Animateur de prévention sur la sexualité auprès des 15-18 ans en Île-de-France, le Dr Kpote décrit une jeunesse à la fois consommatrice et victime d’une société hypersexualisée.

Ivan Capecchi  • 21 décembre 2016 abonné·es
Dr Kpote : « Si tu parles d’amour, tu es un “canard” »
© MIGUEL MEDINA/AFP

Comment construit-on sa relation à l’autre dans un monde où la représentation de la sexualité est omniprésente ? Depuis une quinzaine d’années, le Dr Kpote fréquente les lycées et les Centres de formation d’apprentis (CFA) d’Île-de-France pour y faire de la prévention sur la sexualité, en plus de sa chronique mensuelle pour le magazine Causette. Sur le terrain, il côtoie des jeunes dont les préoccupations en matière de sexe et d’amour sont exacerbées par un environnement où tout est exposé, liké, partagé puis zappé.

Les enfants des soixante-huitards ont démarré leur vie sexuelle avec la menace du VIH en tête. Qu’est-ce qui occupe l’esprit des jeunes aujourd’hui ?

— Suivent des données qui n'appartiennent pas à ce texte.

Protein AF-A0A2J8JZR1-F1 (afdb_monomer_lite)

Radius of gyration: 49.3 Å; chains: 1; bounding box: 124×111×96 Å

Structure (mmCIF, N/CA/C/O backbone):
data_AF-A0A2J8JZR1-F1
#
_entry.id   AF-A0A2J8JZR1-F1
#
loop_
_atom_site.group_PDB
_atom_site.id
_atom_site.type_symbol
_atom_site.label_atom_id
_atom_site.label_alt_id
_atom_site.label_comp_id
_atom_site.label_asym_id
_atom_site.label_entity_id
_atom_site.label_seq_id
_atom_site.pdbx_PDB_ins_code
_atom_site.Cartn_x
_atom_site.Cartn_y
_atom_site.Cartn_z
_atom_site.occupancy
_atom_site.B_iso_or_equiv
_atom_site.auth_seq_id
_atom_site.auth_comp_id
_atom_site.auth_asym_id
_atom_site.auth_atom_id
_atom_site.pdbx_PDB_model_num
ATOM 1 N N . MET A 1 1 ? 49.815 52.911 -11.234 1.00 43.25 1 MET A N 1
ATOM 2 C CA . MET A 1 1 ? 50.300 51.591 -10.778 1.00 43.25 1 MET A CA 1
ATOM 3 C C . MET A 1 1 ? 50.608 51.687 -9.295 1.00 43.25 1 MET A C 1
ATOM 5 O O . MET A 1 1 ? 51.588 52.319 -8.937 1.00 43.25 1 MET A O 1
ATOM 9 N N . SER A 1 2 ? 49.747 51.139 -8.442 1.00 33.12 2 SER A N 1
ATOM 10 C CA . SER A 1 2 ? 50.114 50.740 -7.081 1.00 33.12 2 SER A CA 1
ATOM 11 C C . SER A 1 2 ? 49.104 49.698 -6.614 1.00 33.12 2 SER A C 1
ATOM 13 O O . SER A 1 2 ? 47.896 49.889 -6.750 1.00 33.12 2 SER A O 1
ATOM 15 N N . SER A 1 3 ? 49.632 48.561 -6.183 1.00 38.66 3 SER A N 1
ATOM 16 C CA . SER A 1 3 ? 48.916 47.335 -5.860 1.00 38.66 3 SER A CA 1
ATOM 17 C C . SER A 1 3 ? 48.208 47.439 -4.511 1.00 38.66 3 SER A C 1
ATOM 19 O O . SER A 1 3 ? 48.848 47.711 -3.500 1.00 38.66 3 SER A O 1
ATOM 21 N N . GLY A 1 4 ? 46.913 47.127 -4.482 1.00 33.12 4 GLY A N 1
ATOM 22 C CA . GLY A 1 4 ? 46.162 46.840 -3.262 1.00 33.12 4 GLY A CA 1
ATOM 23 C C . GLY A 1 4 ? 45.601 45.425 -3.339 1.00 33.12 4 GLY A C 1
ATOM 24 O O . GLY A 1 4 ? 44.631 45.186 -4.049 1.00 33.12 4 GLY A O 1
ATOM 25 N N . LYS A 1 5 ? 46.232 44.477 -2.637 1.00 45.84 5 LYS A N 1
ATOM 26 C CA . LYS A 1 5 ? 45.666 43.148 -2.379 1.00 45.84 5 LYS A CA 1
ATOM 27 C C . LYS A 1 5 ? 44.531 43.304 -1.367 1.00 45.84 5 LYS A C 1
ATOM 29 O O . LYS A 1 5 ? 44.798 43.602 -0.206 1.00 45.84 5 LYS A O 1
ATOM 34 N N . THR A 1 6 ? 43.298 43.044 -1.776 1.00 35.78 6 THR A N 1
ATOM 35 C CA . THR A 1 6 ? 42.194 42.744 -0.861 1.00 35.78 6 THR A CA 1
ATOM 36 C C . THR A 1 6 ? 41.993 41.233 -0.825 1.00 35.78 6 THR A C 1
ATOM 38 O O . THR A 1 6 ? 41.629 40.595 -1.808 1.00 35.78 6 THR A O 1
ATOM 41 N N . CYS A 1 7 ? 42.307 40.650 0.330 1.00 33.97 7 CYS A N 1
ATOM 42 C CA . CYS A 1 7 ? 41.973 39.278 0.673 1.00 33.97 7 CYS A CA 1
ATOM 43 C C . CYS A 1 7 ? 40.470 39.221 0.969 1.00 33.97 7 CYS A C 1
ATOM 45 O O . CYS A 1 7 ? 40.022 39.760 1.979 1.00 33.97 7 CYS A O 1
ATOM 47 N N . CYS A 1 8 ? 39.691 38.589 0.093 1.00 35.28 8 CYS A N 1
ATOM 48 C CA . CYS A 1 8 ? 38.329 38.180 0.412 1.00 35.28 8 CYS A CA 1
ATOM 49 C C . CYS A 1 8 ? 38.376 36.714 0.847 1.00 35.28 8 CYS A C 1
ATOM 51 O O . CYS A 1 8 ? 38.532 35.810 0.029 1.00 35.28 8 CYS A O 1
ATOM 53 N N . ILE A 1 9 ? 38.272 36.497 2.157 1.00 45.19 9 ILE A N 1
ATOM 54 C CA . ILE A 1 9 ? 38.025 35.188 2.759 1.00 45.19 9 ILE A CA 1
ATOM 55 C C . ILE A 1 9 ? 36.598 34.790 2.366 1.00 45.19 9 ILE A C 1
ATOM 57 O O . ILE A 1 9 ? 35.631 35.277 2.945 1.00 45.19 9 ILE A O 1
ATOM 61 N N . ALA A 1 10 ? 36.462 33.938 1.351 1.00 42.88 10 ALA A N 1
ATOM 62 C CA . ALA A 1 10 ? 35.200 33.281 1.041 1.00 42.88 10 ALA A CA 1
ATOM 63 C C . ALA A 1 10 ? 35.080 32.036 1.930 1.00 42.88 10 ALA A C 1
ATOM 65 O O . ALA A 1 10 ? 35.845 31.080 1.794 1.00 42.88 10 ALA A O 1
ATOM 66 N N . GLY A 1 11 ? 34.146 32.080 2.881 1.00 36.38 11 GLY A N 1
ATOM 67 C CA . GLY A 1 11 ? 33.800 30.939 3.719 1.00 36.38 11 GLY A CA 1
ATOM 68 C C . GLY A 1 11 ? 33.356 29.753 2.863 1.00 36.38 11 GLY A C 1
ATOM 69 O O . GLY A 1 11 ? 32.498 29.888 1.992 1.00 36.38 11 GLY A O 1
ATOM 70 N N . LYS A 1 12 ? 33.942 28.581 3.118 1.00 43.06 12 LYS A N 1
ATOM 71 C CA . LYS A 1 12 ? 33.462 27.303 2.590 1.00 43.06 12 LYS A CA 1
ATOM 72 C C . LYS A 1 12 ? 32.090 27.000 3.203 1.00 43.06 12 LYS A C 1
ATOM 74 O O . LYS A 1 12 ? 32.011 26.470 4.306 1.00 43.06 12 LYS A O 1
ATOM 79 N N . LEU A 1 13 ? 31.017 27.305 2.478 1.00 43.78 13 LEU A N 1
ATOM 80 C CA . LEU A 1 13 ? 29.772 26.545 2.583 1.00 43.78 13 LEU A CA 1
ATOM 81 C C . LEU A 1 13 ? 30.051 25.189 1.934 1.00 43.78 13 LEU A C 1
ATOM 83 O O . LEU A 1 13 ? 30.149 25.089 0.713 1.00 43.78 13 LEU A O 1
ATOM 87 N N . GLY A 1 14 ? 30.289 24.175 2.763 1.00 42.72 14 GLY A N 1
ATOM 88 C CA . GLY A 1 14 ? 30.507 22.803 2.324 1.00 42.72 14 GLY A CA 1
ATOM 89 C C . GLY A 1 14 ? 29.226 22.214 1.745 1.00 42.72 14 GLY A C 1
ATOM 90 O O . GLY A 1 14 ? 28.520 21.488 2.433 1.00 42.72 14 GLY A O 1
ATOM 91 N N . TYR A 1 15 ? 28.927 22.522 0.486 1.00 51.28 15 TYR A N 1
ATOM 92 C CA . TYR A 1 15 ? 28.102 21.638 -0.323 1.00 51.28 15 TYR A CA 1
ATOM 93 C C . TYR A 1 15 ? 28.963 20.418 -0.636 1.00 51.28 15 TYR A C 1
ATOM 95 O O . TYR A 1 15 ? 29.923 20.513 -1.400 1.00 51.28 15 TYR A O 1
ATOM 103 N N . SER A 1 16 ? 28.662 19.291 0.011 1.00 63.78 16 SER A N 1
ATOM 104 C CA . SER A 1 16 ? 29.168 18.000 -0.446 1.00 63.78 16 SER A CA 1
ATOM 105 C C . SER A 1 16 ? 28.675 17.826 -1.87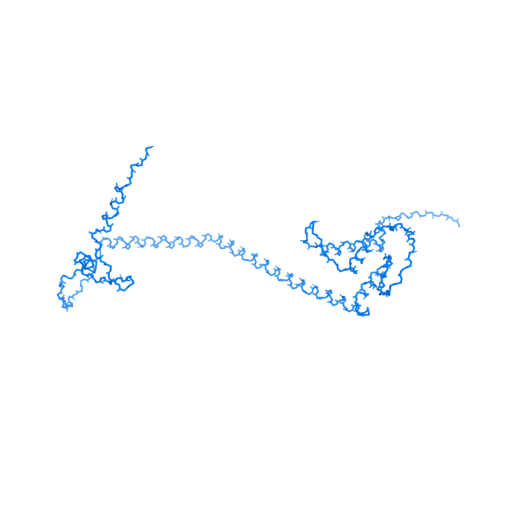7 1.00 63.78 16 SER A C 1
ATOM 107 O O . SER A 1 16 ? 27.470 17.863 -2.125 1.00 63.78 16 SER A O 1
ATOM 109 N N . GLN A 1 17 ? 29.599 17.753 -2.828 1.00 68.81 17 GLN A N 1
ATOM 110 C CA . GLN A 1 17 ? 29.265 17.550 -4.227 1.00 68.81 17 GLN A CA 1
ATOM 111 C C . GLN A 1 17 ? 28.751 16.115 -4.364 1.00 68.81 17 GLN A C 1
ATOM 113 O O . GLN A 1 17 ? 29.537 15.184 -4.262 1.00 68.81 17 GLN A O 1
ATOM 118 N N . CYS A 1 18 ? 27.435 15.953 -4.504 1.00 80.31 18 CYS A N 1
ATOM 119 C CA . CYS A 1 18 ? 26.794 14.653 -4.678 1.00 80.31 18 CYS A CA 1
ATOM 120 C C . CYS A 1 18 ? 26.739 14.317 -6.169 1.00 80.31 18 CYS A C 1
ATOM 122 O O . CYS A 1 18 ? 26.267 15.127 -6.976 1.00 80.31 18 CYS A O 1
ATOM 124 N N . MET A 1 19 ? 27.258 13.150 -6.536 1.00 90.25 19 MET A N 1
ATOM 125 C CA . MET A 1 19 ? 27.221 12.650 -7.909 1.00 90.25 19 MET A CA 1
ATOM 126 C C . MET A 1 19 ? 25.828 12.092 -8.236 1.00 90.25 19 MET A C 1
ATOM 128 O O . MET A 1 19 ? 25.164 11.535 -7.364 1.00 90.25 19 MET A O 1
ATOM 132 N N . GLU A 1 20 ? 25.383 12.175 -9.498 1.00 92.00 20 GLU A N 1
ATOM 133 C CA . GLU A 1 20 ? 24.089 11.585 -9.906 1.00 92.00 20 GLU A CA 1
ATOM 134 C C . GLU A 1 20 ? 24.000 10.093 -9.554 1.00 92.00 20 GLU A C 1
ATOM 136 O O . GLU A 1 20 ? 22.948 9.611 -9.148 1.00 92.00 20 GLU A O 1
ATOM 141 N N . THR A 1 21 ? 25.117 9.371 -9.649 1.00 91.81 21 THR A N 1
ATOM 142 C CA . THR A 1 21 ? 25.206 7.948 -9.309 1.00 91.81 21 THR A CA 1
ATOM 143 C C . THR A 1 21 ? 24.959 7.673 -7.827 1.00 91.81 21 THR A C 1
ATOM 145 O O . THR A 1 21 ? 24.306 6.690 -7.517 1.00 91.81 21 THR A O 1
ATOM 148 N N . GLU A 1 22 ? 25.385 8.553 -6.914 1.00 93.50 22 GLU A N 1
ATOM 149 C CA . GLU A 1 22 ? 25.109 8.411 -5.472 1.00 93.50 22 GLU A CA 1
ATOM 150 C C . GLU A 1 22 ? 23.613 8.608 -5.167 1.00 93.50 22 GLU A C 1
ATOM 152 O O . GLU A 1 22 ? 23.029 7.934 -4.313 1.00 93.50 22 GLU A O 1
ATOM 157 N N . VAL A 1 23 ? 22.957 9.523 -5.890 1.00 96.00 23 VAL A N 1
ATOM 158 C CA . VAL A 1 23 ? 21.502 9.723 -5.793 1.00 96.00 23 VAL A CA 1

Dr Kpote : Je ne crois pas qu’il y ait un aspect qui se détache vraiment. Au contraire, ils sont débordés par l’information. Entre les séances de prévention qui s’accumulent dans les collèges et lycées, les messages qui se télescopent sur le Net, les réseaux sociaux, la sexualité devenue omniprésente… Aujourd’hui, même pour vendre une Fiat, la pub met du viagra dedans ! Les jeunes essaient de se débrouiller avec tout ça, à un âge où ils découvrent leur corps et leur relation à l’autre.

Dans l’une de vos chroniques, vous dites qu’après la génération X, puis Y, nous en serions à la génération Q. Est-ce que le porno a influencé les pratiques des jeunes ?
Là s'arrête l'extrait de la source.